随着这场比赛的结束,NBA常规赛已经进入倒计时状态了。第二天,也就是10月25号,球队将飞赴西雅图,在和超音速进行完最后一场季前赛之后,随即飞回奥克兰,迎接11月1号正式打响的NBA常规赛的比赛。我查了赛程表,第一场比赛是。。。11月1日,主场对阵。。。L。A。Lakers,洛衫矶湖人队!OH,Mygod!科比…布莱恩特!第一场比赛就要面对当今联盟第一高手,这可真让人期待。可随即而来的就是郁闷,要知道,眼下我连上场的机会都没有,就算和湖人比赛,我又怎么可能在场上和科比对位呢?一想到这,我就万分沮丧。“一定要尽快研究明白所有战术!尽快学会防守!”我心里对自己发狠。
可是,我这种郁闷加暗暗发狠的状态并没有持续太久,第二天上午,我就被一种巨大的新鲜感所包围了。去西雅图也有我的份,第一次坐专属包机随球队转战客场,这种体会可是我活了23年以来,从来没有过的新鲜事。
第23节易读
第二天一早,苏永康开车接我去机场。我一直以为要坐的是球队自己买下的专机,在路上和苏永康也说起这事。结果,被这小子当头泼了一盆凉水。“不是球队自己的专机,而是包机。你以为所有的老板都和库班那么有钱啊?自己买飞机玩。”这小子一边开车,一斜着眼瞄我。
“包机,那是什么?”我不明白了,包机,难道就是球队租的飞机?
“包机啊,就是球队租来的飞机。这个和普通的租还不太一样。是联盟和‘GE首都’公司签定的合同,他们是全球最大的商业飞机租赁公司。也就是他们,负责给各支球队提供包机。这一包,都是长期的,基本上来说,除了没有随时使用的便利之外,其他的都和自己的飞机没什么区别。”苏永康给我解答了疑问。
“那,这飞机又是什么样的?”我又好奇起来了。
“说不清楚,去了你自己看吧。”这家伙居然跟我拽起来了。也罢,求人难啊,自己去看好了。

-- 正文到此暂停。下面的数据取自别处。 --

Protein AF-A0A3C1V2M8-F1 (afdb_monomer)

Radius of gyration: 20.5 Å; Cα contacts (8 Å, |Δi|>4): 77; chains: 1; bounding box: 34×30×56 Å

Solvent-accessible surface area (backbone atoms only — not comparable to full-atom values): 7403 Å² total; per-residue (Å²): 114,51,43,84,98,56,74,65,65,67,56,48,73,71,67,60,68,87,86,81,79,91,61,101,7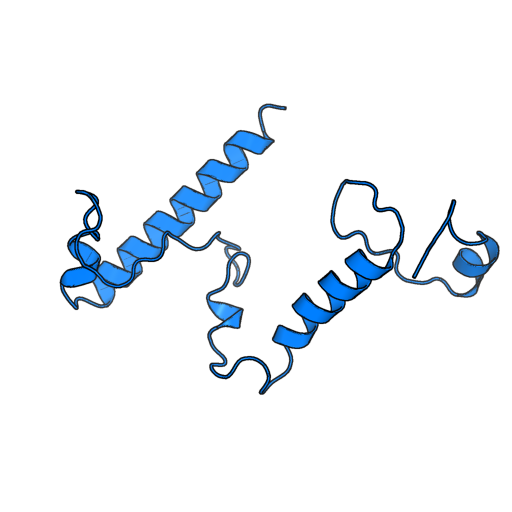2,89,68,88,40,32,59,63,53,50,49,53,51,49,56,63,54,50,55,73,41,92,79,64,43,88,52,82,57,57,66,56,70,36,59,58,29,72,92,82,43,39,34,61,41,93,83,83,66,88,63,67,60,56,95,89,47,64,62,61,67,62,77,71,66,79,46,64,65,63,36,51,54,49,43,51,54,40,11,52,50,50,37,54,60,53,54,56,68,68,73,76,117

Structure (mmCIF, N/CA/C/O backbone):
data_AF-A0A3C1V2M8-F1
#
_entry.id   AF-A0A3C1V2M8-F1
#
loop_
_atom_site.group_PDB
_atom_site.id
_atom_site.type_symbol
_atom_site.label_atom_id
_atom_site.label_alt_id
_atom_site.label_comp_id
_atom_site.label_asym_id
_atom_site.label_entity_id
_atom_site.label_seq_id
_atom_site.pdbx_PDB_ins_code
_atom_site.Cartn_x
_atom_site.Cartn_y
_atom_site.Cartn_z
_atom_site.occupancy
_atom_site.B_iso_or_equiv
_atom_site.auth_seq_id
_atom_site.auth_comp_id
_atom_site.auth_asym_id
_atom_site.auth_atom_id
_atom_site.pdbx_PDB_model_num
ATOM 1 N N . CYS A 1 1 ? -17.096 3.447 13.468 1.00 89.00 1 CYS A N 1
ATOM 2 C CA . CYS A 1 1 ? -16.008 4.395 13.146 1.00 89.00 1 CYS A CA 1
ATOM 3 C C . CYS A 1 1 ? -16.042 5.542 14.144 1.00 89.00 1 CYS A C 1
ATOM 5 O O . CYS A 1 1 ? -17.131 6.037 14.407 1.00 89.00 1 CYS A O 1
ATOM 7 N N . GLY A 1 2 ? -14.902 5.916 14.732 1.00 88.25 2 GLY A N 1
ATOM 8 C CA . GLY A 1 2 ? -14.844 7.048 15.665 1.00 88.25 2 GLY A CA 1
ATOM 9 C C . GLY A 1 2 ? -15.099 8.377 14.962 1.00 88.25 2 GLY A C 1
ATOM 10 O O . GLY A 1 2 ? -14.733 8.537 13.799 1.00 88.25 2 GLY A O 1
ATOM 11 N N . ARG A 1 3 ? -15.731 9.314 15.664 1.00 90.88 3 ARG A N 1
ATOM 12 C CA . ARG A 1 3 ? -15.916 10.712 15.258 1.00 90.88 3 ARG A CA 1
ATOM 13 C C . ARG A 1 3 ? -15.777 11.612 16.480 1.00 90.88 3 ARG A C 1
ATOM 15 O O . ARG A 1 3 ? -15.790 11.111 17.603 1.00 90.88 3 ARG A O 1
ATOM 22 N N . TYR A 1 4 ? -15.716 12.923 16.241 1.00 90.62 4 TYR A N 1
ATOM 23 C CA . TYR A 1 4 ? -15.511 13.928 17.286 1.00 90.62 4 TYR A CA 1
ATOM 24 C C . TYR A 1 4 ? -14.200 13.646 18.041 1.00 90.62 4 TYR A C 1
ATOM 26 O O . TYR A 1 4 ? -13.225 13.234 17.420 1.00 90.62 4 TYR A O 1
ATOM 34 N N . GLU A 1 5 ? -14.188 13.834 19.360 1.00 90.31 5 GLU A N 1
ATOM 35 C CA . GLU A 1 5 ? -13.013 13.620 20.215 1.00 90.31 5 GLU A CA 1
ATOM 36 C C . GLU A 1 5 ? -12.718 12.138 20.508 1.00 90.31 5 GLU A C 1
ATOM 38 O O . GLU A 1 5 ? -11.666 11.815 21.055 1.00 90.31 5 GLU A O 1
ATOM 43 N N . GLY A 1 6 ? -13.624 11.217 20.153 1.00 90.31 6 GLY A N 1
ATOM 44 C CA . GLY A 1 6 ? -13.412 9.779 20.319 1.00 90.31 6 GLY A CA 1
ATOM 45 C C . GLY A 1 6 ? -14.599 9.030 20.918 1.00 90.31 6 GLY A C 1
ATOM 46 O O . GLY A 1 6 ? -15.753 9.445 20.811 1.00 90.31 6 GLY A O 1
ATOM 47 N N . PHE A 1 7 ? -14.299 7.879 21.518 1.00 92.38 7 PHE A N 1
ATOM 48 C CA . PHE A 1 7 ? -15.265 7.033 22.217 1.00 92.38 7 PHE A CA 1
ATOM 49 C C . PHE A 1 7 ? -15.130 7.184 23.731 1.00 92.38 7 PHE A C 1
ATOM 51 O O . PHE A 1 7 ? -14.059 7.496 24.244 1.00 92.38 7 PHE A O 1
ATOM 58 N N . ASP A 1 8 ? -16.218 6.907 24.449 1.00 95.88 8 ASP A N 1
ATOM 59 C CA . ASP A 1 8 ? -16.175 6.769 25.903 1.00 95.88 8 ASP A CA 1
ATOM 60 C C . ASP A 1 8 ? -15.206 5.642 26.294 1.00 95.88 8 ASP A C 1
ATOM 62 O O . ASP A 1 8 ? -15.337 4.509 25.821 1.00 95.88 8 ASP A O 1
ATOM 66 N N . GLN A 1 9 ? -14.257 5.947 27.181 1.00 96.12 9 GLN A N 1
ATOM 67 C CA . GLN A 1 9 ? -13.213 5.010 27.597 1.00 96.12 9 GLN A CA 1
ATOM 68 C C . GLN A 1 9 ? -13.780 3.694 28.153 1.00 96.12 9 GLN A C 1
ATOM 70 O O . GLN A 1 9 ? -13.209 2.632 27.920 1.00 96.12 9 GLN A O 1
ATOM 75 N N . ARG A 1 10 ? -14.950 3.716 28.802 1.00 97.38 10 ARG A N 1
ATOM 76 C CA . ARG A 1 10 ? -15.569 2.511 29.380 1.00 97.38 10 ARG A CA 1
ATOM 77 C C . ARG A 1 10 ? -15.990 1.502 28.314 1.00 97.38 10 ARG A C 1
ATOM 79 O O . ARG A 1 10 ? -16.025 0.304 28.593 1.00 97.38 10 ARG A O 1
ATOM 86 N N . ILE A 1 11 ? -16.298 1.963 27.098 1.00 94.38 11 ILE A N 1
ATOM 87 C CA . ILE A 1 11 ? -16.574 1.084 25.952 1.00 94.38 11 ILE A CA 1
ATOM 88 C C . ILE A 1 11 ? -15.296 0.329 25.584 1.00 94.38 11 ILE A C 1
ATOM 90 O O . ILE A 1 11 ? -15.338 -0.888 25.414 1.00 94.38 11 ILE A O 1
ATOM 94 N N . CYS A 1 12 ? -14.164 1.032 25.520 1.00 93.50 12 CYS A N 1
ATOM 95 C CA . CYS A 1 12 ? -12.863 0.429 25.246 1.00 93.50 12 CYS A CA 1
ATOM 96 C C . CYS A 1 12 ? -12.462 -0.561 26.348 1.00 93.50 12 CYS A C 1
ATOM 98 O O . CYS A 1 12 ? -12.054 -1.676 26.039 1.00 93.50 12 CYS A O 1
ATOM 100 N N . ASP A 1 13 ? -12.655 -0.205 27.618 1.00 96.56 13 ASP A N 1
ATOM 101 C CA . ASP A 1 13 ? -12.291 -1.060 28.755 1.00 96.56 13 ASP A CA 1
ATOM 102 C C . ASP A 1 13 ? -13.140 -2.342 28.826 1.00 96.56 13 ASP A C 1
ATOM 104 O O . ASP A 1 13 ? -12.651 -3.405 29.222 1.00 96.56 13 ASP A O 1
ATOM 108 N N . THR A 1 14 ? -14.414 -2.247 28.428 1.00 97.56 14 THR A N 1
ATOM 109 C CA . THR A 1 14 ? -15.373 -3.360 28.488 1.00 97.56 14 THR A CA 1
ATOM 110 C C . THR A 1 14 ? -15.272 -4.268 27.266 1.00 97.56 14 THR A C 1
ATOM 112 O O . THR A 1 14 ? -15.196 -5.486 27.412 1.00 97.56 14 THR A O 1
ATOM 115 N N . LEU A 1 15 ? -15.289 -3.691 26.060 1.00 97.00 15 LEU A N 1
ATOM 116 C CA . LEU A 1 15 ? -15.291 -4.458 24.811 1.00 97.00 15 LEU A CA 1
ATOM 117 C C . LEU A 1 15 ? -13.888 -4.873 24.370 1.00 97.00 15 LEU A C 1
ATOM 119 O O . LEU A 1 15 ? -13.770 -5.809 23.586 1.00 97.00 15 LEU A O 1
ATOM 123 N N . LYS A 1 16 ? -12.848 -4.188 24.864 1.00 95.75 16 LYS A N 1
ATOM 124 C CA . LYS A 1 16 ? -11.436 -4.418 24.524 1.00 95.75 16 LYS A CA 1
ATOM 125 C C . LYS A 1 16 ? -11.206 -4.551 23.009 1.00 95.75 16 LYS A C 1
ATOM 127 O O . LYS A 1 16 ? -10.679 -5.571 22.570 1.00 95.75 16 LYS A O 1
ATOM 132 N N . PRO A 1 17 ? -11.640 -3.564 22.200 1.00 94.88 17 PRO A N 1
ATOM 133 C CA . PRO A 1 17 ? -11.461 -3.625 20.757 1.00 94.88 17 PRO A CA 1
ATOM 134 C C . PRO A 1 17 ? -9.986 -3.458 20.383 1.00 94.88 17 PRO A C 1
ATOM 136 O O . PRO A 1 17 ? -9.242 -2.744 21.059 1.00 94.88 17 PRO A O 1
ATOM 139 N N . ASP A 1 18 ? -9.595 -4.027 19.246 1.00 95.38 18 ASP A N 1
ATOM 140 C CA . ASP A 1 18 ? -8.315 -3.697 18.629 1.00 95.38 18 ASP A CA 1
ATOM 141 C C . ASP A 1 18 ? -8.333 -2.246 18.131 1.00 95.38 18 ASP A C 1
ATOM 143 O O . ASP A 1 18 ? -9.217 -1.829 17.375 1.00 95.38 18 ASP A O 1
ATOM 147 N N . LEU A 1 19 ? -7.342 -1.464 18.559 1.00 93.81 19 LEU A N 1
ATOM 148 C CA . LEU A 1 19 ? -7.153 -0.087 18.118 1.00 93.81 19 LEU A CA 1
ATOM 149 C C . LEU A 1 19 ? -6.142 -0.066 16.976 1.00 93.81 19 LEU A C 1
ATOM 151 O O . LEU A 1 19 ? -4.951 -0.294 17.178 1.00 93.81 19 LEU A O 1
ATOM 155 N N . ILE A 1 20 ? -6.626 0.215 15.770 1.00 96.00 20 ILE A N 1
ATOM 156 C CA . ILE A 1 20 ? -5.814 0.195 14.553 1.00 96.00 20 ILE A CA 1
ATOM 157 C C . ILE A 1 20 ? -5.685 1.619 14.018 1.00 96.00 20 ILE A C 1
ATOM 159 O O . ILE A 1 20 ? -6.687 2.291 13.771 1.00 96.00 20 ILE A O 1
ATOM 163 N N . SER A 1 21 ? -4.445 2.060 13.807 1.00 96.50 21 SER A N 1
ATOM 164 C CA . SER A 1 21 ? -4.138 3.275 13.051 1.00 96.50 21 SER A CA 1
ATOM 165 C C . SER A 1 21 ? -3.647 2.915 11.651 1.00 96.50 21 SER A C 1
ATOM 167 O O . SER A 1 21 ? -2.909 1.948 11.478 1.00 96.50 21 SER A O 1
ATOM 169 N N . VAL A 1 22 ? -4.032 3.717 10.657 1.00 97.19 22 VAL A N 1
ATOM 170 C CA . VAL A 1 22 ? -3.545 3.599 9.270 1.00 97.19 22 VAL A CA 1
ATOM 171 C C . VAL A 1 22 ? -2.347 4.515 8.981 1.00 97.19 22 VAL A C 1
ATOM 173 O O . VAL A 1 22 ? -1.813 4.490 7.877 1.00 97.19 22 VAL A O 1
ATOM 176 N N .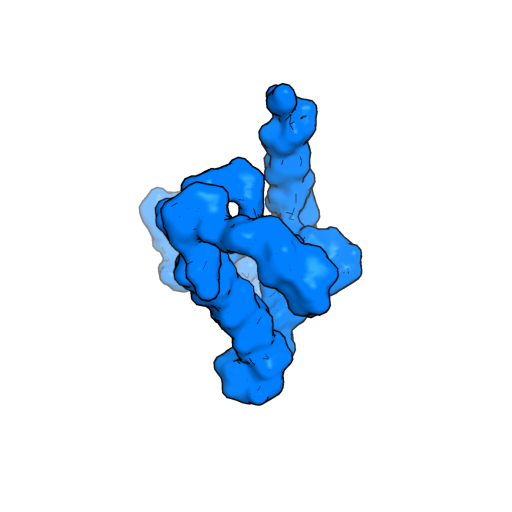 GLY A 1 23 ? -1.907 5.317 9.959 1.00 97.00 23 GLY A N 1
ATOM 177 C CA . GLY A 1 23 ? -0.723 6.169 9.842 1.00 97.00 23 GLY A CA 1
ATOM 178 C C . GLY A 1 23 ? -0.611 7.236 10.936 1.00 97.00 23 GLY A C 1
ATOM 179 O O . GLY A 1 23 ? -1.532 7.455 11.719 1.00 97.00 23 GLY A O 1
ATOM 180 N N . ASN A 1 24 ? 0.535 7.921 10.987 1.00 96.69 24 ASN A N 1
ATOM 181 C CA . ASN A 1 24 ? 0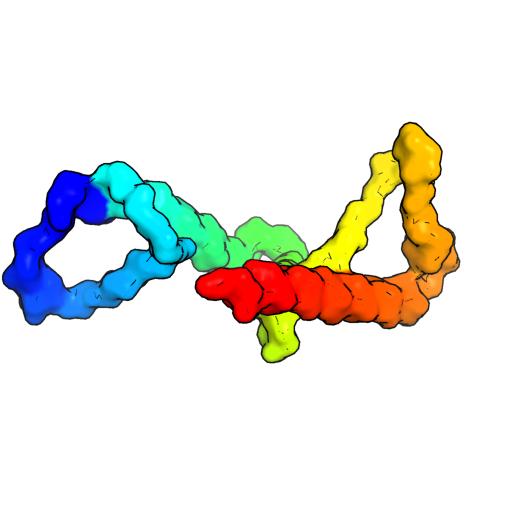.829 8.968 11.977 1.00 96.69 24 ASN A CA 1
ATOM 182 C C . ASN A 1 24 ? 0.285 10.338 11.535 1.00 96.69 24 ASN A C 1
ATOM 184 O O . ASN A 1 24 ? 1.042 11.270 11.270 1.00 96.69 24 ASN A O 1
ATOM 188 N N . TYR A 1 25 ? -1.035 10.444 11.415 1.00 96.19 25 TYR A N 1
ATOM 189 C CA . TYR A 1 25 ? -1.754 11.671 11.070 1.00 96.19 25 TYR A CA 1
ATOM 190 C C . TYR A 1 25 ? -3.195 11.614 11.594 1.00 96.19 25 TYR A C 1
ATOM 192 O O . TYR A 1 25 ? -3.709 10.544 11.914 1.00 96.19 25 TYR A O 1
ATOM 200 N N . VAL A 1 26 ? -3.862 12.770 11.679 1.00 95.44 26 VAL A N 1
ATOM 201 C CA . VAL A 1 26 ? -5.241 12.883 12.185 1.00 95.44 26 VAL A CA 1
ATOM 202 C C . VAL A 1 26 ? -6.224 13.025 11.024 1.00 95.44 26 VAL A C 1
ATOM 204 O O . VAL A 1 26 ? -6.017 13.834 10.121 1.00 95.44 26 VAL A O 1
ATOM 207 N N . LEU A 1 27 ? -7.309 12.248 11.064 1.00 96.00 27 LEU A N 1
ATOM 208 C CA . LEU A 1 27 ? -8.446 12.346 10.145 1.00 96.00 27 LEU A CA 1
ATOM 209 C C . LEU A 1 27 ? -9.668 12.902 10.885 1.00 96.00 27 LEU A C 1
ATOM 211 O O . LEU A 1 27 ? -9.787 12.750 12.096 1.00 96.00 27 LEU A O 1
ATOM 215 N N . SER A 1 28 ? -10.620 13.487 10.155 1.00 94.94 28 SER A N 1
ATOM 216 C CA . SER A 1 28 ? -11.866 14.014 10.739 1.00 94.94 28 SER A CA 1
ATOM 217 C C . SER A 1 28 ? -12.801 12.934 11.311 1.00 94.94 28 SER A C 1
ATOM 219 O O . SER A 1 28 ? -13.771 13.249 11.997 1.00 94.94 28 SER A O 1
ATOM 221 N N . GLY A 1 29 ? -12.567 11.668 10.966 1.00 95.94 29 GLY A N 1
ATOM 222 C CA . GLY A 1 29 ? -13.366 10.519 11.375 1.00 95.94 29 GLY A CA 1
ATOM 223 C C . GLY A 1 29 ? -12.736 9.206 10.911 1.00 95.94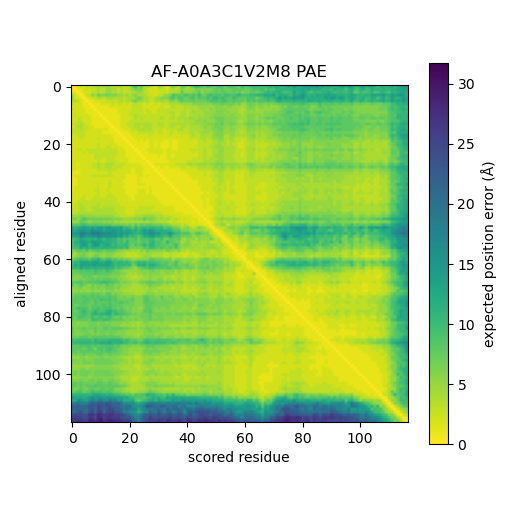 29 GLY A C 1
ATOM 224 O O . GLY A 1 29 ? -11.850 9.189 10.054 1.00 95.94 29 GLY A O 1
ATOM 225 N N . GLY A 1 30 ? -13.186 8.096 11.491 1.00 96.81 30 GLY A N 1
ATOM 226 C CA . GLY A 1 30 ? -12.623 6.765 11.261 1.00 96.81 30 GLY A CA 1
ATOM 227 C C . GLY A 1 30 ? -13.085 6.076 9.975 1.00 96.81 30 GLY A C 1
ATOM 228 O O . GLY A 1 30 ? -12.621 4.979 9.690 1.00 96.81 30 GLY A O 1
ATOM 229 N N . GLU A 1 31 ? -14.008 6.655 9.206 1.00 97.75 31 GLU A N 1
ATOM 230 C CA . GLU A 1 31 ? -14.566 6.019 8.006 1.00 97.75 31 GLU A CA 1
ATOM 231 C C . GLU A 1 31 ? -13.521 5.796 6.919 1.00 97.75 31 GLU A C 1
ATOM 233 O O . GLU A 1 31 ? -13.474 4.720 6.333 1.00 97.75 31 GLU A O 1
ATOM 238 N N . VAL A 1 32 ? -12.651 6.778 6.678 1.00 97.69 32 VAL A N 1
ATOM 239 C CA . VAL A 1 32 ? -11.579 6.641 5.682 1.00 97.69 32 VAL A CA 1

等到了机场,发现飞机已经等在了那里。有自己的包机确实方便,我们不需要排队,更不需要过安检,可以直接把车开到飞机旁边,然后把钥匙扔给机场的工作人员,让他们负责把车停到机场的停车场就可以了。这样回来的时候,我们下了飞机,直接去停车场取车,就可以回家了。方便,真是方便啊。看看,这才叫职业球队!
上了飞机,我的第一感觉就是:豁然开朗。机舱的入口的门好象经过了改动,很高大,即便我们这种身材,也不用需要太刻意的低头进去。再往里走,开朗的感觉更加明显,不再有以前的那种一上飞机就扑面而来的压抑感。苏永康告诉我,球员座位都在最前面,我自己过去就可以了。他和工作人员一起,在机舱后面有自己的位置。我于是自己穿过中间位置,向前面球员座位走去。走过中间的客舱发现有约12个座位,分成6排,还有一个方桌。后来知道,那是教练们临时开会讨论问题的地方。走到机舱的最前面,发现属于球员的空间真的很大,15个座位改装的像按摩椅一样宽敞,大家都随意的倚靠在上面,有的听着音乐、有的玩着电脑、有的闭目养神还有的三两成群的凑在一起打牌。这时巴恩斯冲我招手,示意我过去他旁边的一个空着的座位。我走过去,他指着座位说:“COW,这儿没人,今天开始,就归你了。”我对这哥们印象不坏,笑了笑冲他表示感谢,然后一屁股坐进了松软的座位里。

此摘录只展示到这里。